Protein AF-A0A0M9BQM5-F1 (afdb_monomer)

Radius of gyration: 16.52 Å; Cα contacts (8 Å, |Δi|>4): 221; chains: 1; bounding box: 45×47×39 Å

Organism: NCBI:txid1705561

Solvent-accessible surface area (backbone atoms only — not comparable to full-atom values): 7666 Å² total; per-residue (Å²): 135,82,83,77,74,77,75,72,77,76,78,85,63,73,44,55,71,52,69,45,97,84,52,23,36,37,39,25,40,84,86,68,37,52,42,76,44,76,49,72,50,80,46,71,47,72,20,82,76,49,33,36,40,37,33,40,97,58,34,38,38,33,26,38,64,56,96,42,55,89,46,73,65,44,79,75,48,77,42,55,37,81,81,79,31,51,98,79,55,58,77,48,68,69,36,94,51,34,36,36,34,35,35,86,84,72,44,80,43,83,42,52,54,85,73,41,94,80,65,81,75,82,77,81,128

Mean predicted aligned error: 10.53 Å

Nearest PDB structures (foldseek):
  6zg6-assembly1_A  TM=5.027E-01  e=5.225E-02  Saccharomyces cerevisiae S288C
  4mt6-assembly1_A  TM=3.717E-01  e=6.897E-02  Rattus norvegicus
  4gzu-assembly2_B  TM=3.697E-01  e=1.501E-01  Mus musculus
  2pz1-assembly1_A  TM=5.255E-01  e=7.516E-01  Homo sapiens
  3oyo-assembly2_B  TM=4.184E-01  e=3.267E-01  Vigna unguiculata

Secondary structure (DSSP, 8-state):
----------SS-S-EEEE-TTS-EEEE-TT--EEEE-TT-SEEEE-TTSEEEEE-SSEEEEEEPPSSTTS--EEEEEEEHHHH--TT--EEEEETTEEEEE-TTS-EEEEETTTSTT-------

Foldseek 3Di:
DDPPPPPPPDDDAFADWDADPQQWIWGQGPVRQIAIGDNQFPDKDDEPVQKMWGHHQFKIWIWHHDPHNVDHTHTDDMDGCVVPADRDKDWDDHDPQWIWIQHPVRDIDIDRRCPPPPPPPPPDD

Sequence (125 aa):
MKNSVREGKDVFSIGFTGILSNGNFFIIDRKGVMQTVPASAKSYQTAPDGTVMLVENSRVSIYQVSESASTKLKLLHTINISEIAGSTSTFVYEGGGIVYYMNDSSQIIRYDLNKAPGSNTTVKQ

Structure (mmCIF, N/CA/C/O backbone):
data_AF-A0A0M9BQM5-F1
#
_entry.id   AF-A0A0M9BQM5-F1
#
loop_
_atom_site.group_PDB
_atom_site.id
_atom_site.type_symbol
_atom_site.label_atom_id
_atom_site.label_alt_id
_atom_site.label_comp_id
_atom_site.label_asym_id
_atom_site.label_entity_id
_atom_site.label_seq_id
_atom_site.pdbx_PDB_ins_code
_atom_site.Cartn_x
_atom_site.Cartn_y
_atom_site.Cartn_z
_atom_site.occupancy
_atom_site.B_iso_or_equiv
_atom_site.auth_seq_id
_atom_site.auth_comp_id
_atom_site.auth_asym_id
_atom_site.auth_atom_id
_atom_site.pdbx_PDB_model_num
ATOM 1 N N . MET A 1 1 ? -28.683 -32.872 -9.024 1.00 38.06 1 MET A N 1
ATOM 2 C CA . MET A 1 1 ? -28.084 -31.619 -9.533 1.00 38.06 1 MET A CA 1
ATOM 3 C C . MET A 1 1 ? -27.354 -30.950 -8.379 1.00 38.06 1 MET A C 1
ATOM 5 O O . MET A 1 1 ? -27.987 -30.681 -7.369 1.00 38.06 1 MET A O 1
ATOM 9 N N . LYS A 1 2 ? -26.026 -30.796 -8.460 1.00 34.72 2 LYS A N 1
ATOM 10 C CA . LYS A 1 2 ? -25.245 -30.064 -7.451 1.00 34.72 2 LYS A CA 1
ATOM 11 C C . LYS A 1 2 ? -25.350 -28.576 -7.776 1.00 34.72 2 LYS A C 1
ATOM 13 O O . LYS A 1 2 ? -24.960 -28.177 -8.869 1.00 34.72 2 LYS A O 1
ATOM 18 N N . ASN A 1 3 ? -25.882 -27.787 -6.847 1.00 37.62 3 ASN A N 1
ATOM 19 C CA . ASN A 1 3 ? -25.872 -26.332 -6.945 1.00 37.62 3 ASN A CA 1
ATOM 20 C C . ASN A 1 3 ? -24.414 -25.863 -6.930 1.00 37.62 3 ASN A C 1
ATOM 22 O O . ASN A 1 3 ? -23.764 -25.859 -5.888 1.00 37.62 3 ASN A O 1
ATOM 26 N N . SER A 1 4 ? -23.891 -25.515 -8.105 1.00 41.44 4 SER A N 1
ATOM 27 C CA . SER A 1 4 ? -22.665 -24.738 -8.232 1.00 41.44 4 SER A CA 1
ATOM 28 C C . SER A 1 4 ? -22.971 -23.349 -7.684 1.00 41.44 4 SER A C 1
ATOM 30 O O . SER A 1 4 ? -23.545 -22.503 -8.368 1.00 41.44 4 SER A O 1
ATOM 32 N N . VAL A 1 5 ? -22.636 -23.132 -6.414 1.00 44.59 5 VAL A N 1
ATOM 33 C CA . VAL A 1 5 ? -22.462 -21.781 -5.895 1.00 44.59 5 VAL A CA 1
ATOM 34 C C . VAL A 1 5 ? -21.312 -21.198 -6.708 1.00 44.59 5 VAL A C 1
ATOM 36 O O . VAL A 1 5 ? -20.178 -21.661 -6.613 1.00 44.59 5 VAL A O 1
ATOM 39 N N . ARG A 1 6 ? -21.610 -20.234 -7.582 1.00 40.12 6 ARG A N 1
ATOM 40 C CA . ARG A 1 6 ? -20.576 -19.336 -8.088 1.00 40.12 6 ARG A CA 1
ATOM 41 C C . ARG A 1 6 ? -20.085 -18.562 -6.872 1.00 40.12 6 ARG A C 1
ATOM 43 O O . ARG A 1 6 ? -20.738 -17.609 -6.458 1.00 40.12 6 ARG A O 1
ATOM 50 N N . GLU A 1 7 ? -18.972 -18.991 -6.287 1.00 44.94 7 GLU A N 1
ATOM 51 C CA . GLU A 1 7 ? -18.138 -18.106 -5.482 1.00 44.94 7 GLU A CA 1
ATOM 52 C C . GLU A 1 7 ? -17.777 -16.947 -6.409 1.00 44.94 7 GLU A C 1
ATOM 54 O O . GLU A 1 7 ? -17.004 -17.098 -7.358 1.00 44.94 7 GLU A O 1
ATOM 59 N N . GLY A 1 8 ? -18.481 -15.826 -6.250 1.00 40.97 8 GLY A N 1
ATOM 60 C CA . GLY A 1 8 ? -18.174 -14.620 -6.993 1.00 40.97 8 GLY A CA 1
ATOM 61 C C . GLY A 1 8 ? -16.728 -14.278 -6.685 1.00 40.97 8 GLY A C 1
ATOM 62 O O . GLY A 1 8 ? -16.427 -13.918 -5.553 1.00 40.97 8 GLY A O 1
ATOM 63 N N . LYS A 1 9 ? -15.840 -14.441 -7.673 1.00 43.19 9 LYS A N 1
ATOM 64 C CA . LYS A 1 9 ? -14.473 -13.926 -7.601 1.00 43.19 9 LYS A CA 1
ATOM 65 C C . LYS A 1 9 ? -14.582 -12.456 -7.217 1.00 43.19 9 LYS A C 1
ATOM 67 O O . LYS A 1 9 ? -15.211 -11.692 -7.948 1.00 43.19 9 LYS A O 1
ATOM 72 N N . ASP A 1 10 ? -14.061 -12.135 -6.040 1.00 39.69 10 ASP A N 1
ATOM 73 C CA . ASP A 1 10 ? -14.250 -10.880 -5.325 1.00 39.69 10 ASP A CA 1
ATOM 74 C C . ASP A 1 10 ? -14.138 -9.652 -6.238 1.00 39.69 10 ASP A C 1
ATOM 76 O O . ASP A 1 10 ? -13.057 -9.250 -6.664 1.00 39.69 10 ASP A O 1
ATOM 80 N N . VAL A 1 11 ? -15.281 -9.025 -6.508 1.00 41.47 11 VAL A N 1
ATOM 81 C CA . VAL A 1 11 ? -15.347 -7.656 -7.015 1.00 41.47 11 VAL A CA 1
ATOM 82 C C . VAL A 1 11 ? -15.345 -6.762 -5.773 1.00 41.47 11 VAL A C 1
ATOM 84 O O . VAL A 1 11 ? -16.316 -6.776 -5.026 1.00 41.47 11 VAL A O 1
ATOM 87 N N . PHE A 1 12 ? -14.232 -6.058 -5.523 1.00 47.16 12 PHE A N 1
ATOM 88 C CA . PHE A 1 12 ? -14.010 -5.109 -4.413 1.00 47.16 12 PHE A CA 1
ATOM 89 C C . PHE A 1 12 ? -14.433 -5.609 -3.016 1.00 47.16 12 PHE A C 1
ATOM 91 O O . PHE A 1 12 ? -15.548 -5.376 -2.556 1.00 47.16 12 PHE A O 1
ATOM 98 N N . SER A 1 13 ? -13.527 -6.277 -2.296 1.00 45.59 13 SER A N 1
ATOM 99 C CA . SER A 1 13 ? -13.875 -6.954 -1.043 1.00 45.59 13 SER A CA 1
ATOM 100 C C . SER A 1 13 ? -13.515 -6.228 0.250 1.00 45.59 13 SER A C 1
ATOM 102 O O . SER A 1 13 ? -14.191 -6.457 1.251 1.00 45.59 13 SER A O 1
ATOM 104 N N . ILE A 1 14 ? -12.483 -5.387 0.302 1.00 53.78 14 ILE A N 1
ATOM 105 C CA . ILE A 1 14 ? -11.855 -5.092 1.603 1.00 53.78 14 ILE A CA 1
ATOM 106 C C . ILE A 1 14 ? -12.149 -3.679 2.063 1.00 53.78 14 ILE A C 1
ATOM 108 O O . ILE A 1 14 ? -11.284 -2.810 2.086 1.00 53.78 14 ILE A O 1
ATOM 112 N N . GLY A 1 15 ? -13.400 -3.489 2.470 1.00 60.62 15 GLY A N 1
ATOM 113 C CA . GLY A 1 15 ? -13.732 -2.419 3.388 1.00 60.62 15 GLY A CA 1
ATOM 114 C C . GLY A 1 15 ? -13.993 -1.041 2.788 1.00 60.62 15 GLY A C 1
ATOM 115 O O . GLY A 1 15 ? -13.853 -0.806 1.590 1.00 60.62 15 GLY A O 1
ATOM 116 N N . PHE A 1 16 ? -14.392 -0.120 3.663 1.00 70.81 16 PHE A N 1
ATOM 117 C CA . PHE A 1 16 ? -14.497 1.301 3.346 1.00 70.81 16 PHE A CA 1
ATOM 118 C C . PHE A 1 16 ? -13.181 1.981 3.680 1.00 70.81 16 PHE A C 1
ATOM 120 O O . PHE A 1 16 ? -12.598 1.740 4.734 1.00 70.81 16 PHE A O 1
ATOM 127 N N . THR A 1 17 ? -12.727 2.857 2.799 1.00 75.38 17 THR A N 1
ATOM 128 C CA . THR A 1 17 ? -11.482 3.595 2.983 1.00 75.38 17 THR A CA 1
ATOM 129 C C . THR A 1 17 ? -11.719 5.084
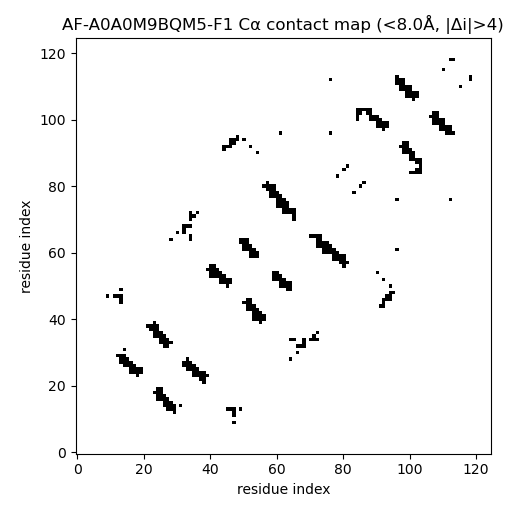 2.821 1.00 75.38 17 THR A C 1
ATOM 131 O O . THR A 1 17 ? -12.625 5.505 2.098 1.00 75.38 17 THR A O 1
ATOM 134 N N . GLY A 1 18 ? -10.904 5.891 3.490 1.00 74.94 18 GLY A N 1
ATOM 135 C CA . GLY A 1 18 ? -10.985 7.336 3.383 1.00 74.94 18 GLY A CA 1
ATOM 136 C C . GLY A 1 18 ? -9.821 8
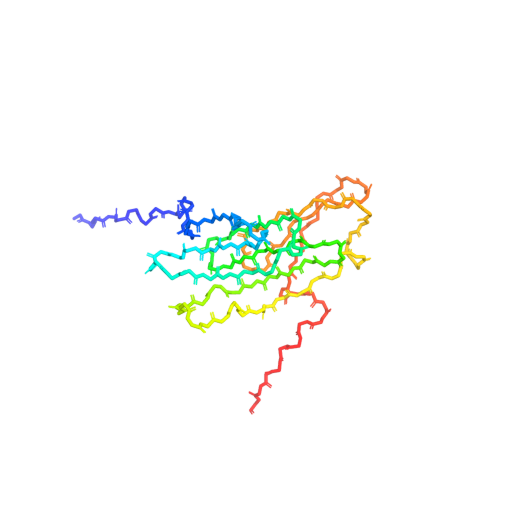.054 4.045 1.00 74.94 18 GLY A C 1
ATOM 137 O O . GLY A 1 18 ? -8.867 7.445 4.531 1.00 74.94 18 GLY A O 1
ATOM 138 N N . ILE A 1 19 ? -9.920 9.380 4.039 1.00 78.44 19 ILE A N 1
ATOM 139 C CA . ILE A 1 19 ? -8.948 10.291 4.639 1.00 78.44 19 ILE A CA 1
ATOM 140 C C . ILE A 1 19 ? -9.656 11.018 5.782 1.00 78.44 19 ILE A C 1
ATOM 142 O O . ILE A 1 19 ? -10.729 11.591 5.594 1.00 78.44 19 ILE A O 1
ATOM 146 N N . LEU A 1 20 ? -9.076 10.959 6.976 1.00 79.81 20 LEU A N 1
ATOM 147 C CA . LEU A 1 20 ? -9.538 11.695 8.147 1.00 79.81 20 LEU A CA 1
ATOM 148 C C . LEU A 1 20 ? -9.161 13.177 8.027 1.00 79.81 20 LEU A C 1
ATOM 150 O O . LEU A 1 20 ? -8.238 13.546 7.306 1.00 79.81 20 LEU A O 1
ATOM 154 N N . SER A 1 21 ? -9.825 14.043 8.794 1.00 80.25 21 SER A N 1
ATOM 155 C CA . SER A 1 21 ? -9.553 15.492 8.799 1.00 80.25 21 SER A CA 1
ATOM 156 C C . SER A 1 21 ? -8.114 15.862 9.180 1.00 80.25 21 SER A C 1
ATOM 158 O O . SER A 1 21 ? -7.646 16.942 8.833 1.00 80.25 21 SER A O 1
ATOM 160 N N . ASN A 1 22 ? -7.395 14.969 9.864 1.00 79.75 22 ASN A N 1
ATOM 161 C CA . ASN A 1 22 ? -5.977 15.120 10.196 1.00 79.75 22 ASN A CA 1
ATOM 162 C C . ASN A 1 22 ? -5.024 14.601 9.097 1.00 79.75 22 ASN A C 1
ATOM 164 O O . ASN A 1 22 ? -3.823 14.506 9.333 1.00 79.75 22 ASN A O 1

====

#### [YOUR INSTRUCTIONS]
Find where the line with "ATOM 63 N N" sits in the material above, then copy exactly from it through the line with "ATOM 76 O O". Add no other line.

#### [ANSWER SECTION]
ATOM 63 N N . LYS A 1 9 ? -15.840 -14.441 -7.673 1.00 43.19 9 LYS A N 1
ATOM 64 C CA . LYS A 1 9 ? -14.473 -13.926 -7.601 1.00 43.19 9 LYS A CA 1
ATOM 65 C C . LYS A 1 9 ? -14.582 -12.456 -7.217 1.00 43.19 9 LYS A C 1
ATOM 67 O O . LYS A 1 9 ? -15.211 -11.692 -7.948 1.00 43.19 9 LYS A O 1
ATOM 72 N N . ASP A 1 10 ? -14.061 -12.135 -6.040 1.00 39.69 10 ASP A N 1
ATOM 73 C CA . ASP A 1 10 ? -14.250 -10.880 -5.325 1.00 39.69 10 ASP A CA 1
ATOM 74 C C . ASP A 1 10 ? -14.138 -9.652 -6.238 1.00 39.69 10 ASP A C 1
ATOM 76 O O . ASP A 1 10 ? -13.057 -9.250 -6.664 1.00 39.69 10 ASP A O 1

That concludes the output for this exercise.